**Task directions**
Once the line holding "ATOM 142 C C" is found in the listing below, write it out and each later line exactly, up to and including the one holding "ATOM 157 O O".

Data shown below:

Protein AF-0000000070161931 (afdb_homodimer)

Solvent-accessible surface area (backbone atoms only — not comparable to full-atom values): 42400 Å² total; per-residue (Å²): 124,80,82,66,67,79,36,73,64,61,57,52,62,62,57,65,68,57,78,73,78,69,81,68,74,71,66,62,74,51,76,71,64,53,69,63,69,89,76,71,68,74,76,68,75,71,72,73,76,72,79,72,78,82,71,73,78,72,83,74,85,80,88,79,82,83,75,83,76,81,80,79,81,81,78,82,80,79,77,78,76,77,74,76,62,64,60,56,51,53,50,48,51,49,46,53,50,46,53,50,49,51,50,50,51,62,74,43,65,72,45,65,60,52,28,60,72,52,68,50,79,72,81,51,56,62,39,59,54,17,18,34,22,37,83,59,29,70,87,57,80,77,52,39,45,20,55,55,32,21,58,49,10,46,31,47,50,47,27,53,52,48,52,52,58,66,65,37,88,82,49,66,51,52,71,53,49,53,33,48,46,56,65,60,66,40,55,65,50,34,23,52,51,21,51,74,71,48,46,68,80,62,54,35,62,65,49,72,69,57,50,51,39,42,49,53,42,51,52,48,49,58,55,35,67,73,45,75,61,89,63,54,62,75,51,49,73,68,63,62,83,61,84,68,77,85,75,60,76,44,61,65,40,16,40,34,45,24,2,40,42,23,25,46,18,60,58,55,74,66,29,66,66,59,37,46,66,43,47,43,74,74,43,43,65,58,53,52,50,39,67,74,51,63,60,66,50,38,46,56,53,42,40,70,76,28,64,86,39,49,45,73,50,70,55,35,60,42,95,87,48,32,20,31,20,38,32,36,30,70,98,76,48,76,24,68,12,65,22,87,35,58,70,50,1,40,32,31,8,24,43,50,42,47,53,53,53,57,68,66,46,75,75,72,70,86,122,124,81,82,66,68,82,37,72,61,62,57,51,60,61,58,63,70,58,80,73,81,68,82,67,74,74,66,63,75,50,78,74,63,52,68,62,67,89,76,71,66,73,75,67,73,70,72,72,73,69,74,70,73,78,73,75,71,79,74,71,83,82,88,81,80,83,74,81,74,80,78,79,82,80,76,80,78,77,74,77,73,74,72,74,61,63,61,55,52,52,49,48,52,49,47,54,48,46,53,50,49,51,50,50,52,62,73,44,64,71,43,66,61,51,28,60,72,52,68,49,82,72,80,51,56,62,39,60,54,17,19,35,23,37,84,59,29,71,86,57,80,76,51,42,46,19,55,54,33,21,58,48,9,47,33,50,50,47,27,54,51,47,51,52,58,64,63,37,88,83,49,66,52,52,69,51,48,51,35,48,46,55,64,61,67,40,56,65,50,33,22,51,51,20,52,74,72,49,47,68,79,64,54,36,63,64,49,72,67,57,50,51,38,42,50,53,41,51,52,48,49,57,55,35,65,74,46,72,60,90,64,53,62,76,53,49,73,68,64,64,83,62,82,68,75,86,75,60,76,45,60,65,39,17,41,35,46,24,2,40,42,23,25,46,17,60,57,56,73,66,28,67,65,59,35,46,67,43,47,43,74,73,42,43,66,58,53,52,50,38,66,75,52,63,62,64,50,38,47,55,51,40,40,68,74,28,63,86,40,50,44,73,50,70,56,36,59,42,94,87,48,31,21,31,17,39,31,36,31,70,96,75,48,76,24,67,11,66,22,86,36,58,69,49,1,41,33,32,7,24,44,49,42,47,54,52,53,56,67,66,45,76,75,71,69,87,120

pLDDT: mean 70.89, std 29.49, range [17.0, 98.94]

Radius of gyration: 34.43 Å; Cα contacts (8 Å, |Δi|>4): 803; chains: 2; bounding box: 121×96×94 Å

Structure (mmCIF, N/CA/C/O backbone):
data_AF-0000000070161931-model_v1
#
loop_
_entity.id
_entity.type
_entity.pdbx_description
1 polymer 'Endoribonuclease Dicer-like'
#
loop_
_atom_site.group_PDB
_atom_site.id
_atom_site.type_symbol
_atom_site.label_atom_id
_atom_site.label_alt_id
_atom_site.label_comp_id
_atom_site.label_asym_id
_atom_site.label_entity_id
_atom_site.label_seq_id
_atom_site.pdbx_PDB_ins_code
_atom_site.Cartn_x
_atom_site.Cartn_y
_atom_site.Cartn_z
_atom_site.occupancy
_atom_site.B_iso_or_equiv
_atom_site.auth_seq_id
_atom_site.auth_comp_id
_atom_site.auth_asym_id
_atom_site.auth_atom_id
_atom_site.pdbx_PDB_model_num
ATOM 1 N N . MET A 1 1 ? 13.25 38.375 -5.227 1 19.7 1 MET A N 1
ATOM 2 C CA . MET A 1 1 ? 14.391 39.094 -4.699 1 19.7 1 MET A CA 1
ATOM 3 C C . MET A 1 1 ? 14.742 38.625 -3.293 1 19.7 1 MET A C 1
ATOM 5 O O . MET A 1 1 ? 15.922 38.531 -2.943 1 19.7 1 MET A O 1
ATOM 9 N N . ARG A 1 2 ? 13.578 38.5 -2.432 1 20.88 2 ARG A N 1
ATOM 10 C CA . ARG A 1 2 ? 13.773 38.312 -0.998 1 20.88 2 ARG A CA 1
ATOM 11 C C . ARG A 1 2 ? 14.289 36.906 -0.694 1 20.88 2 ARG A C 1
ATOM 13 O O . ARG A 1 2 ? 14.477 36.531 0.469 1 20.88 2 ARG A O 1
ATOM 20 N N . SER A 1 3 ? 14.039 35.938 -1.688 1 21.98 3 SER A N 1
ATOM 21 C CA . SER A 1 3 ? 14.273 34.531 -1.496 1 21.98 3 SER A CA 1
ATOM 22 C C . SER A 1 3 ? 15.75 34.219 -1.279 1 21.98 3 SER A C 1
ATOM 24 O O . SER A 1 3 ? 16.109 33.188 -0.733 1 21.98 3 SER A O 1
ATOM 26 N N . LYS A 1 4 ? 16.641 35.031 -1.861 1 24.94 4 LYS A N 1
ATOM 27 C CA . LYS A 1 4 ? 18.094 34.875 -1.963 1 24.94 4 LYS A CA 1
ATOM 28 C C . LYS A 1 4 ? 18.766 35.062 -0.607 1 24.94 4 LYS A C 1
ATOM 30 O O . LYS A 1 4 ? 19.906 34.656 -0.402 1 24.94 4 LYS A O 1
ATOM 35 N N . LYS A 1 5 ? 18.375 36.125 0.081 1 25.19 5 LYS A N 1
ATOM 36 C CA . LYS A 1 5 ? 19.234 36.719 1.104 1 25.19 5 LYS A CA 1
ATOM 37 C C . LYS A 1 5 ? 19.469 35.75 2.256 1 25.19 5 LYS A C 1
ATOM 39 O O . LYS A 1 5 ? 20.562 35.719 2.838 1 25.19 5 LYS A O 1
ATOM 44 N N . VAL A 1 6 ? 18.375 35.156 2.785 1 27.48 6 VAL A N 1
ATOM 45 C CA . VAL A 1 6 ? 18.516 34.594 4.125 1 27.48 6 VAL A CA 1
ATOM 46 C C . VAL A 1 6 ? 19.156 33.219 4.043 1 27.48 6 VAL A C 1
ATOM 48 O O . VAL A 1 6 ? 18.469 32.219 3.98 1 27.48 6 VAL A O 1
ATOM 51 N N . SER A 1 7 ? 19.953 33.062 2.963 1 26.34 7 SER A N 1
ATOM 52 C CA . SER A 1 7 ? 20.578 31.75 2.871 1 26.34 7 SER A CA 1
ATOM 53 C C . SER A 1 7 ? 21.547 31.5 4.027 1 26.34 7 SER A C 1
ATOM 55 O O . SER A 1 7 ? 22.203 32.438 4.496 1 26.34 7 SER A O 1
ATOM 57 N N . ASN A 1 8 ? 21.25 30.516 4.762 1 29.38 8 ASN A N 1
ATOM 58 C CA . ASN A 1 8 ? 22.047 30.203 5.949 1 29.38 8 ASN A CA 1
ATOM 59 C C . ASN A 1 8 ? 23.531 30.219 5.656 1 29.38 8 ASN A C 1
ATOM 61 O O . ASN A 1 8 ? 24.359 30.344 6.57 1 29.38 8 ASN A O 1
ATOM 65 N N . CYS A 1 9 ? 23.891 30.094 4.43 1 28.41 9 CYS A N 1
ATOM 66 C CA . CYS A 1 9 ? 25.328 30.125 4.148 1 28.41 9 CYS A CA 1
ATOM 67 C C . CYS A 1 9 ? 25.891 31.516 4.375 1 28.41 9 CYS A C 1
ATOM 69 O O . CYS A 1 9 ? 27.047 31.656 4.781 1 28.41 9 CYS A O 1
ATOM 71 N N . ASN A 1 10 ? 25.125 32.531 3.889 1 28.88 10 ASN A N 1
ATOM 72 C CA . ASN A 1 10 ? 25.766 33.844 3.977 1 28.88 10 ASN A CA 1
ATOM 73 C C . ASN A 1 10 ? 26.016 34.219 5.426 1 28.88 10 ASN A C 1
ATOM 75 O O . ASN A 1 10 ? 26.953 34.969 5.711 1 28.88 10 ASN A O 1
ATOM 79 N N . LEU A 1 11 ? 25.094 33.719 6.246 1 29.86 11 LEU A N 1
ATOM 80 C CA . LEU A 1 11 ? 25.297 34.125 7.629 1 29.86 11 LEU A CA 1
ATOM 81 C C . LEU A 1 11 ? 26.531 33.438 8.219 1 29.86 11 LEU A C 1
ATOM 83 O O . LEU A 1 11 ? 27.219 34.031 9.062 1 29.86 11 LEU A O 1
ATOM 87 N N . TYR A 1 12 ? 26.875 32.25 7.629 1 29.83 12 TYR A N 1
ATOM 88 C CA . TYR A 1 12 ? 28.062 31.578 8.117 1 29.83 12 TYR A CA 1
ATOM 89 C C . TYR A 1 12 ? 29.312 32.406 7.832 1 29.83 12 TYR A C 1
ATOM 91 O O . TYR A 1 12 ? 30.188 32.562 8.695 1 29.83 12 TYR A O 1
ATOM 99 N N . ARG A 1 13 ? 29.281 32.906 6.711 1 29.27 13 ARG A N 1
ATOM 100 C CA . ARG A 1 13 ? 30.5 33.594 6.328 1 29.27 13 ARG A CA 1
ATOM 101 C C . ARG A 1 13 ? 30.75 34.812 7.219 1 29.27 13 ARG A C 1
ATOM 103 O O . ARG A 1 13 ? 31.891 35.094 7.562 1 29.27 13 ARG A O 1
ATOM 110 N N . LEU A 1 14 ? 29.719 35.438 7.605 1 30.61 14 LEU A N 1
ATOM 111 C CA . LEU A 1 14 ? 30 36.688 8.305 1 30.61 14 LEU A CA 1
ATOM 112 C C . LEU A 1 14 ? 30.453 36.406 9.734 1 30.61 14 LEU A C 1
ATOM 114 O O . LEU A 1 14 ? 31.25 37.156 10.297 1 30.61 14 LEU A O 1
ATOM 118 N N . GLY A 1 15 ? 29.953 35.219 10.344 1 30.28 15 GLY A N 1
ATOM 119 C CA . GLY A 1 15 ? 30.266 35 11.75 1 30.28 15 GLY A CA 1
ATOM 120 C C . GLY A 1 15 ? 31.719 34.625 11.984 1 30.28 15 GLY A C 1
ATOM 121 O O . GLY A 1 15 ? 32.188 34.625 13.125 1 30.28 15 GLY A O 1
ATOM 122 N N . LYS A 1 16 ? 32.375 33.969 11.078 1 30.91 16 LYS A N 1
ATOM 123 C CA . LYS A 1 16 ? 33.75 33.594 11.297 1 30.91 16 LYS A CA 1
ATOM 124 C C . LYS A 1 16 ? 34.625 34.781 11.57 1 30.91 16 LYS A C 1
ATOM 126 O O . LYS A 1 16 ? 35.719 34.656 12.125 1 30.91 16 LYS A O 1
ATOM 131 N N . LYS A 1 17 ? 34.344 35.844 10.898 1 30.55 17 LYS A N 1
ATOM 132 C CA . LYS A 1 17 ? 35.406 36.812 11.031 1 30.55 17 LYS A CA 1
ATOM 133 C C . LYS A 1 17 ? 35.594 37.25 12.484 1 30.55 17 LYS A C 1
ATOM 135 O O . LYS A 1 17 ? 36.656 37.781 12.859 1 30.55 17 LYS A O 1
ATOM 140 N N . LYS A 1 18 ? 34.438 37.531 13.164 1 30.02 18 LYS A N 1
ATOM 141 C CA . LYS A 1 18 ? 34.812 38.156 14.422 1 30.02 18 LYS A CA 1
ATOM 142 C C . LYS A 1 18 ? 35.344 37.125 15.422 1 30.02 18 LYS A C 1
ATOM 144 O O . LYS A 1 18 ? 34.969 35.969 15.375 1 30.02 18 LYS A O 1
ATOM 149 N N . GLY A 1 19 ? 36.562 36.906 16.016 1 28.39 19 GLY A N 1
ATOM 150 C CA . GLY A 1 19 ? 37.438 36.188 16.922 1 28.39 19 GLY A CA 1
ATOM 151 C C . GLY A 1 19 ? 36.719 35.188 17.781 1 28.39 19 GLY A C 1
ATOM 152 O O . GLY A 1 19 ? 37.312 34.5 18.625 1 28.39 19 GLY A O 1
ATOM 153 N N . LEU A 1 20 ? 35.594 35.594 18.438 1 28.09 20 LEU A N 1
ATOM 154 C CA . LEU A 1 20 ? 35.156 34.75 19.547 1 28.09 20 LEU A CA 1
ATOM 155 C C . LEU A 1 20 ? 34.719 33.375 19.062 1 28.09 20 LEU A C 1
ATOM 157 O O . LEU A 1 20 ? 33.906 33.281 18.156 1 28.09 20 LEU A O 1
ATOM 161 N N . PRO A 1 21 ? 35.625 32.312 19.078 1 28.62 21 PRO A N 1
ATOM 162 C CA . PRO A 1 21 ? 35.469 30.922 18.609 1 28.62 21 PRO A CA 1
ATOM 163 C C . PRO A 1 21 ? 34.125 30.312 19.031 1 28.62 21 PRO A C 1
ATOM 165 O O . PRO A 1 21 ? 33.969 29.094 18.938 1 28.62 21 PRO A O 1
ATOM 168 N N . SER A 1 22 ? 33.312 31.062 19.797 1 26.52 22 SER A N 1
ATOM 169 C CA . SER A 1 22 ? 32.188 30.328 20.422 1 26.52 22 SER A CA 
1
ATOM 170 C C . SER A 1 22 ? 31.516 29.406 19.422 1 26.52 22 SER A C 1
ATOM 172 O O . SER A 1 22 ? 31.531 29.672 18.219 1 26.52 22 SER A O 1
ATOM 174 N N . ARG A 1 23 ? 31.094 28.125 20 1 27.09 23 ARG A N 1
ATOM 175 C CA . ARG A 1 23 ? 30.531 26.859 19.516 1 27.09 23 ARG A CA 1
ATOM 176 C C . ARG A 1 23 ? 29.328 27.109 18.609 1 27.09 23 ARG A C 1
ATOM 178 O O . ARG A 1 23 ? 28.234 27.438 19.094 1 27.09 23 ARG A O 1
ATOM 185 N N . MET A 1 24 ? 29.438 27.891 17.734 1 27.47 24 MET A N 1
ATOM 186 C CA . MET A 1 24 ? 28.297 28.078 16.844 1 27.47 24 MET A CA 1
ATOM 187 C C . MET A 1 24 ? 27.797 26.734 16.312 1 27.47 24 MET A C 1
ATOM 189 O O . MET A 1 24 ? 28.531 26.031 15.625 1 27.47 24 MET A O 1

End of Data shown.

**Task answer**
ATOM 142 C C . LYS A 1 18 ? 35.344 37.125 15.422 1 30.02 18 LYS A C 1
ATOM 144 O O . LYS A 1 18 ? 34.969 35.969 15.375 1 30.02 18 LYS A O 1
ATOM 149 N N . GLY A 1 19 ? 36.562 36.906 16.016 1 28.39 19 GLY A N 1
ATOM 150 C CA . GLY A 1 19 ? 37.438 36.188 16.922 1 28.39 19 GLY A CA 1
ATOM 151 C C . GLY A 1 19 ? 36.719 35.188 17.781 1 28.39 19 GLY A C 1
ATOM 152 O O . GLY A 1 19 ? 37.312 34.5 18.625 1 28.39 19 GLY A O 1
ATOM 153 N N . LEU A 1 20 ? 35.594 35.594 18.438 1 28.09 20 LEU A N 1
ATOM 154 C CA . LEU A 1 20 ? 35.156 34.75 19.547 1 28.09 20 LEU A CA 1
ATOM 155 C C . LEU A 1 20 ? 34.719 33.375 19.062 1 28.09 20 LEU A C 1
ATOM 157 O O . LEU A 1 20 ? 33.906 33.281 18.156 1 28.09 20 LEU A O 1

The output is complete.